[Records from a collection]
------------

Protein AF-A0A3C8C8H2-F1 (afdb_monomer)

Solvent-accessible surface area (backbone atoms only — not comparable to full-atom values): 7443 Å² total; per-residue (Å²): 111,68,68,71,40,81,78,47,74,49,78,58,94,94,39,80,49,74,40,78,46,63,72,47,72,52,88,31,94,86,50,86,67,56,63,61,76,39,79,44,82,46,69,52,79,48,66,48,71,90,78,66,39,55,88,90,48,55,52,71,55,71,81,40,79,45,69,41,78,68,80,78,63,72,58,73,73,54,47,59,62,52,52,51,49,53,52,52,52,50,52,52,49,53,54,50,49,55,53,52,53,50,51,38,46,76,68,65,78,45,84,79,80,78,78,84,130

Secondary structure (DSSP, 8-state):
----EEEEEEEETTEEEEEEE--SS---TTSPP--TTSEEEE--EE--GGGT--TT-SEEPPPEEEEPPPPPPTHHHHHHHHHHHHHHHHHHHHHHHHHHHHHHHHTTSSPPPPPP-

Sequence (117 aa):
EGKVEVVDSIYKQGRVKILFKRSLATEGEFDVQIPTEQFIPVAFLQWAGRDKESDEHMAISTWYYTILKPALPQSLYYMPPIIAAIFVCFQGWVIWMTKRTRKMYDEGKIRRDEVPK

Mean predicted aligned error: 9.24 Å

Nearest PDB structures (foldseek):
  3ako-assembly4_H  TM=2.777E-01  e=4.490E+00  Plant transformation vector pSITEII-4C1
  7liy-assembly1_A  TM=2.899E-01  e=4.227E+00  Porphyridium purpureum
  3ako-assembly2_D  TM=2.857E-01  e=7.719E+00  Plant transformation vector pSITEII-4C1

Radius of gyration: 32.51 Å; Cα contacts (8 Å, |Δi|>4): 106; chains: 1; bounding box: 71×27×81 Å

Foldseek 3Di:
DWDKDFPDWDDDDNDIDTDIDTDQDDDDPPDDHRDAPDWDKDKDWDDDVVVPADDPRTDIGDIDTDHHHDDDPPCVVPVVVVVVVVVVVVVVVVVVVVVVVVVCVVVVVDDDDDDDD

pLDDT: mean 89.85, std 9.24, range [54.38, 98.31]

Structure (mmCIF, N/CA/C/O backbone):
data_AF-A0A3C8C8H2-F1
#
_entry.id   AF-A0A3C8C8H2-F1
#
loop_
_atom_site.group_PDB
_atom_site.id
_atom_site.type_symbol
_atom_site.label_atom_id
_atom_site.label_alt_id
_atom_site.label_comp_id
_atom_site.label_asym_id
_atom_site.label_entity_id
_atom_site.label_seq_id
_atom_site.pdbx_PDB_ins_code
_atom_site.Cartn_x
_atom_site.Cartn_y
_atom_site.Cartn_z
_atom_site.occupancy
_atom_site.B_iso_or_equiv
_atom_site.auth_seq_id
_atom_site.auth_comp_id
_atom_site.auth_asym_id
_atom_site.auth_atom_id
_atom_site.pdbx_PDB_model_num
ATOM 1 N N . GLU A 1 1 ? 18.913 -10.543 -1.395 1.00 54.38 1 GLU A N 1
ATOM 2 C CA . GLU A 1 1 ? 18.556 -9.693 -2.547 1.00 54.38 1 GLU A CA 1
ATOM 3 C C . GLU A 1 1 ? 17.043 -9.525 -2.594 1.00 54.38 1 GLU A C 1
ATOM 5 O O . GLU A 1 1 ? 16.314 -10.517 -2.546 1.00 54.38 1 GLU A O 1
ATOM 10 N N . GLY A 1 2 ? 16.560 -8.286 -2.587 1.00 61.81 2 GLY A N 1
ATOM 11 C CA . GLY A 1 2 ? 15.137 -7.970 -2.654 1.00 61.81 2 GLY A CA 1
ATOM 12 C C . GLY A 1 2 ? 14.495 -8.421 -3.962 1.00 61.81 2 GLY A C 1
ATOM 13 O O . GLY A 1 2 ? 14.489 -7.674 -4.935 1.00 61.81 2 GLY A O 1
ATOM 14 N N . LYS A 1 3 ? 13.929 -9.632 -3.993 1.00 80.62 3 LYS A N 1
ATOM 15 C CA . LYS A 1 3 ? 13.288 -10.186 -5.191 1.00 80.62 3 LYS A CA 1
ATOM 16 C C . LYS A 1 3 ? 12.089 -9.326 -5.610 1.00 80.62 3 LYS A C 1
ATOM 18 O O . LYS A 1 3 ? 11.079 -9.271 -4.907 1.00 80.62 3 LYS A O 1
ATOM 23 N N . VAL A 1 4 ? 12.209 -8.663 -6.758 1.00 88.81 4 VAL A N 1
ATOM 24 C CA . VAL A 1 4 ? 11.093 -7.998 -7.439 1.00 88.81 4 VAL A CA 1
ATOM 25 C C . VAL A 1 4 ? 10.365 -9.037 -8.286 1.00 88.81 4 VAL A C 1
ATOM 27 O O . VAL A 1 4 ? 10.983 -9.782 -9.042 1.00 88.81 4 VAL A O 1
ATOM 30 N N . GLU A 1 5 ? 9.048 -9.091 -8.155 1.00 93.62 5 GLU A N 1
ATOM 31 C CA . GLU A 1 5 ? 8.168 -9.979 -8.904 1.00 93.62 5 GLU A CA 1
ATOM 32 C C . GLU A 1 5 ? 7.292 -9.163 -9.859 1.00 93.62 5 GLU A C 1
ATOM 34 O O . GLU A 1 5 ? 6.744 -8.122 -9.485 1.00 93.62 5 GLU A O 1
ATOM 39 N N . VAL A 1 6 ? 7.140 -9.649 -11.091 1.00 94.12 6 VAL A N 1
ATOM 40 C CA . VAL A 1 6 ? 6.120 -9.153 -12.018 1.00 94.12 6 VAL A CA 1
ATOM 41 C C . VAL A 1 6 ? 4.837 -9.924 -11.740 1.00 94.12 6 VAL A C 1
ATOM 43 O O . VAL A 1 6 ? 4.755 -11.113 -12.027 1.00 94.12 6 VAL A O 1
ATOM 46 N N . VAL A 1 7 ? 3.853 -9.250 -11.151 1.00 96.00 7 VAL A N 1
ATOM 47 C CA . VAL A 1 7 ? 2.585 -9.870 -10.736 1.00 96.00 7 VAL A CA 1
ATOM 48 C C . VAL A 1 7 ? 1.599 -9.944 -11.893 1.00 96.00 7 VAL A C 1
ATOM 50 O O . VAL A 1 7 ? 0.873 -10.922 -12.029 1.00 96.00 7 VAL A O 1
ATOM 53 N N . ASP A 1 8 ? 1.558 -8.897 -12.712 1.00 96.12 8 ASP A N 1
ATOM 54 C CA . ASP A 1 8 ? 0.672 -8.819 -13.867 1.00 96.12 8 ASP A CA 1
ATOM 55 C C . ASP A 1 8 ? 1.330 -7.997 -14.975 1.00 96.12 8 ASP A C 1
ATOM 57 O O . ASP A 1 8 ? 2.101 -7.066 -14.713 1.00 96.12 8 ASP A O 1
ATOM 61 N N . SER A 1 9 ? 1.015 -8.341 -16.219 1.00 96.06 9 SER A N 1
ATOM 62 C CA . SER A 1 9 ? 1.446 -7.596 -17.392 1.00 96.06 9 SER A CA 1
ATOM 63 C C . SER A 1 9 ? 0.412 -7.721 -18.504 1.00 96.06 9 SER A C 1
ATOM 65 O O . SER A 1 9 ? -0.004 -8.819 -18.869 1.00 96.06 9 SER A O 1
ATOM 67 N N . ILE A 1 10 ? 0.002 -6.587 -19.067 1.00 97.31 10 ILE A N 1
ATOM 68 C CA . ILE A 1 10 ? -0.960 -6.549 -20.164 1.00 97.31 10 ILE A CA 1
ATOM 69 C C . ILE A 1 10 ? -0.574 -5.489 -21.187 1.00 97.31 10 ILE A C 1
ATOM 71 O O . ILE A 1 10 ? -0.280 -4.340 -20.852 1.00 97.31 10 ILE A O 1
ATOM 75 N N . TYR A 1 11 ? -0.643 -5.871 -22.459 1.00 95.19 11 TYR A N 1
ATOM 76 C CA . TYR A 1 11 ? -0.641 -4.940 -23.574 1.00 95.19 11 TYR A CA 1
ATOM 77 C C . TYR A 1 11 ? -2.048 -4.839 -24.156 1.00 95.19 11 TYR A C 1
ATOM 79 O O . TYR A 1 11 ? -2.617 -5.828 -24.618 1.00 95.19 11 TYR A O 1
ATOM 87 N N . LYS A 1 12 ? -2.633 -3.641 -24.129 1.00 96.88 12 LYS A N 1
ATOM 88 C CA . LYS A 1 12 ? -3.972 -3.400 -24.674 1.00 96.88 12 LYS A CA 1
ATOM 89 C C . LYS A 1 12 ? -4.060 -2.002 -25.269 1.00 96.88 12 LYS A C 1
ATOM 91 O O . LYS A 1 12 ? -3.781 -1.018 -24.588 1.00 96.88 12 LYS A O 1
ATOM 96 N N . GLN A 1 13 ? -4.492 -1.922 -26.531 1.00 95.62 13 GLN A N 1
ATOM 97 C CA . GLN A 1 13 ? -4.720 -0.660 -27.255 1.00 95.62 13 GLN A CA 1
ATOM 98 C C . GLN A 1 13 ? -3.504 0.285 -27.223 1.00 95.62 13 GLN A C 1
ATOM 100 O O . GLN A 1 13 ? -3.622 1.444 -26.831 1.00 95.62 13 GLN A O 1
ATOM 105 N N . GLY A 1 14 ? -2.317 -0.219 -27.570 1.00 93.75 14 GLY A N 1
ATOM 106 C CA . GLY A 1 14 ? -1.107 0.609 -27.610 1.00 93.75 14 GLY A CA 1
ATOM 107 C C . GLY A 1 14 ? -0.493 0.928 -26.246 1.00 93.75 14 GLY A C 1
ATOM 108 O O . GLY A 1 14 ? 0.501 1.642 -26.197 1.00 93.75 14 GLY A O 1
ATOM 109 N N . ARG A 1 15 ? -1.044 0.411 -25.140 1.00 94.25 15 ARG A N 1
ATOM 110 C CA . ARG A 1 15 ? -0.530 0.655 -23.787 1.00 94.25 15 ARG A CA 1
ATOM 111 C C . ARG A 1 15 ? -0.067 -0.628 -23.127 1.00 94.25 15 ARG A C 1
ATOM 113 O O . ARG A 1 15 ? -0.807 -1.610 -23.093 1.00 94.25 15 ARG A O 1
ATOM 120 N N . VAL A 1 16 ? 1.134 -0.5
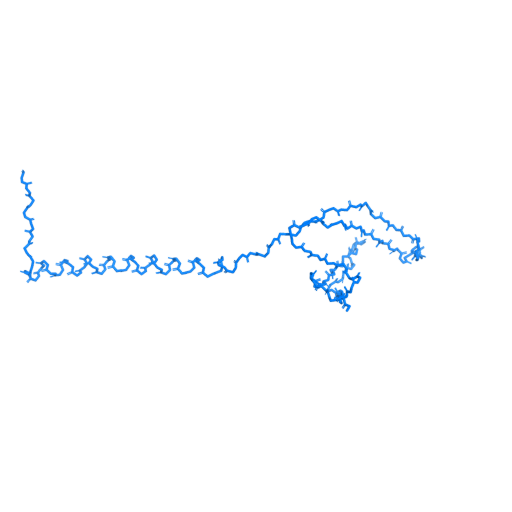69 -22.565 1.00 94.38 16 VAL A N 1
ATOM 121 C CA . VAL A 1 16 ? 1.687 -1.590 -21.678 1.00 94.38 16 VAL A CA 1
ATOM 122 C C . VAL A 1 16 ? 1.365 -1.190 -20.239 1.00 94.38 16 VAL A C 1
ATOM 124 O O . VAL A 1 16 ? 1.574 -0.043 -19.848 1.00 94.38 16 VAL A O 1
ATOM 127 N N . LYS A 1 17 ? 0.838 -2.124 -19.452 1.00 95.50 17 LYS A N 1
ATOM 128 C CA . LYS A 1 17 ? 0.682 -1.988 -18.002 1.00 95.50 17 LYS A CA 1
ATOM 129 C C . LYS A 1 17 ? 1.386 -3.159 -17.344 1.00 95.50 17 LYS A C 1
ATOM 131 O O . LYS A 1 17 ? 1.140 -4.297 -17.732 1.00 95.50 17 LYS A O 1
ATOM 136 N N . ILE A 1 18 ? 2.239 -2.870 -16.370 1.00 95.69 18 ILE A N 1
ATOM 137 C CA . ILE A 1 18 ? 2.987 -3.875 -15.616 1.00 95.69 18 ILE A CA 1
ATOM 138 C C . ILE A 1 18 ? 2.823 -3.557 -14.137 1.00 95.69 18 ILE A C 1
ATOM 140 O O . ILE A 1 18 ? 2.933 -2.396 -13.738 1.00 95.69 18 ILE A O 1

------------

# Problem requirements
Please give back, exactly as it stands above, the stretch from the line with "ATOM 61 N N" through the line with "ATOM 96 N N", and no line outside it.

# Output of the task
ATOM 61 N N . SER A 1 9 ? 1.015 -8.341 -16.219 1.00 96.06 9 SER A N 1
ATOM 62 C CA . SER A 1 9 ? 1.446 -7.596 -17.392 1.00 96.06 9 SER A CA 1
ATOM 63 C C . SER A 1 9 ? 0.412 -7.721 -18.504 1.00 96.06 9 SER A C 1
ATOM 65 O O . SER A 1 9 ? -0.004 -8.819 -18.869 1.00 96.06 9 SER A O 1
ATOM 67 N N . ILE A 1 10 ? 0.002 -6.587 -19.067 1.00 97.31 10 ILE A N 1
ATOM 68 C CA . ILE A 1 10 ? -0.960 -6.549 -20.164 1.00 97.31 10 ILE A CA 1
ATOM 69 C C . ILE A 1 10 ? -0.574 -5.489 -21.187 1.00 97.31 10 ILE A C 1
ATOM 71 O O . ILE A 1 10 ? -0.280 -4.340 -20.852 1.00 97.31 10 ILE A O 1
ATOM 75 N N . TYR A 1 11 ? -0.643 -5.871 -22.459 1.00 95.19 11 TYR A N 1
ATOM 76 C CA . TYR A 1 11 ? -0.641 -4.940 -23.574 1.00 95.19 11 TYR A CA 1
ATOM 77 C C . TYR A 1 11 ? -2.048 -4.839 -24.156 1.00 95.19 11 TYR A C 1
ATOM 79 O O . TYR A 1 11 ? -2.617 -5.828 -24.618 1.00 95.19 11 TYR A O 1
ATOM 87 N N . LYS A 1 12 ? -2.633 -3.641 -24.129 1.00 96.88 12 LYS A N 1
ATOM 88 C CA . LYS A 1 12 ? -3.972 -3.400 -24.674 1.00 96.88 12 LYS A CA 1
ATOM 89 C C . LYS A 1 12 ? -4.060 -2.002 -25.269 1.00 96.88 12 LYS A C 1
ATOM 91 O O . LYS A 1 12 ? -3.781 -1.018 -24.588 1.00 96.88 12 LYS A O 1
ATOM 96 N N . GLN A 1 13 ? -4.492 -1.922 -26.531 1.00 95.62 13 GLN A N 1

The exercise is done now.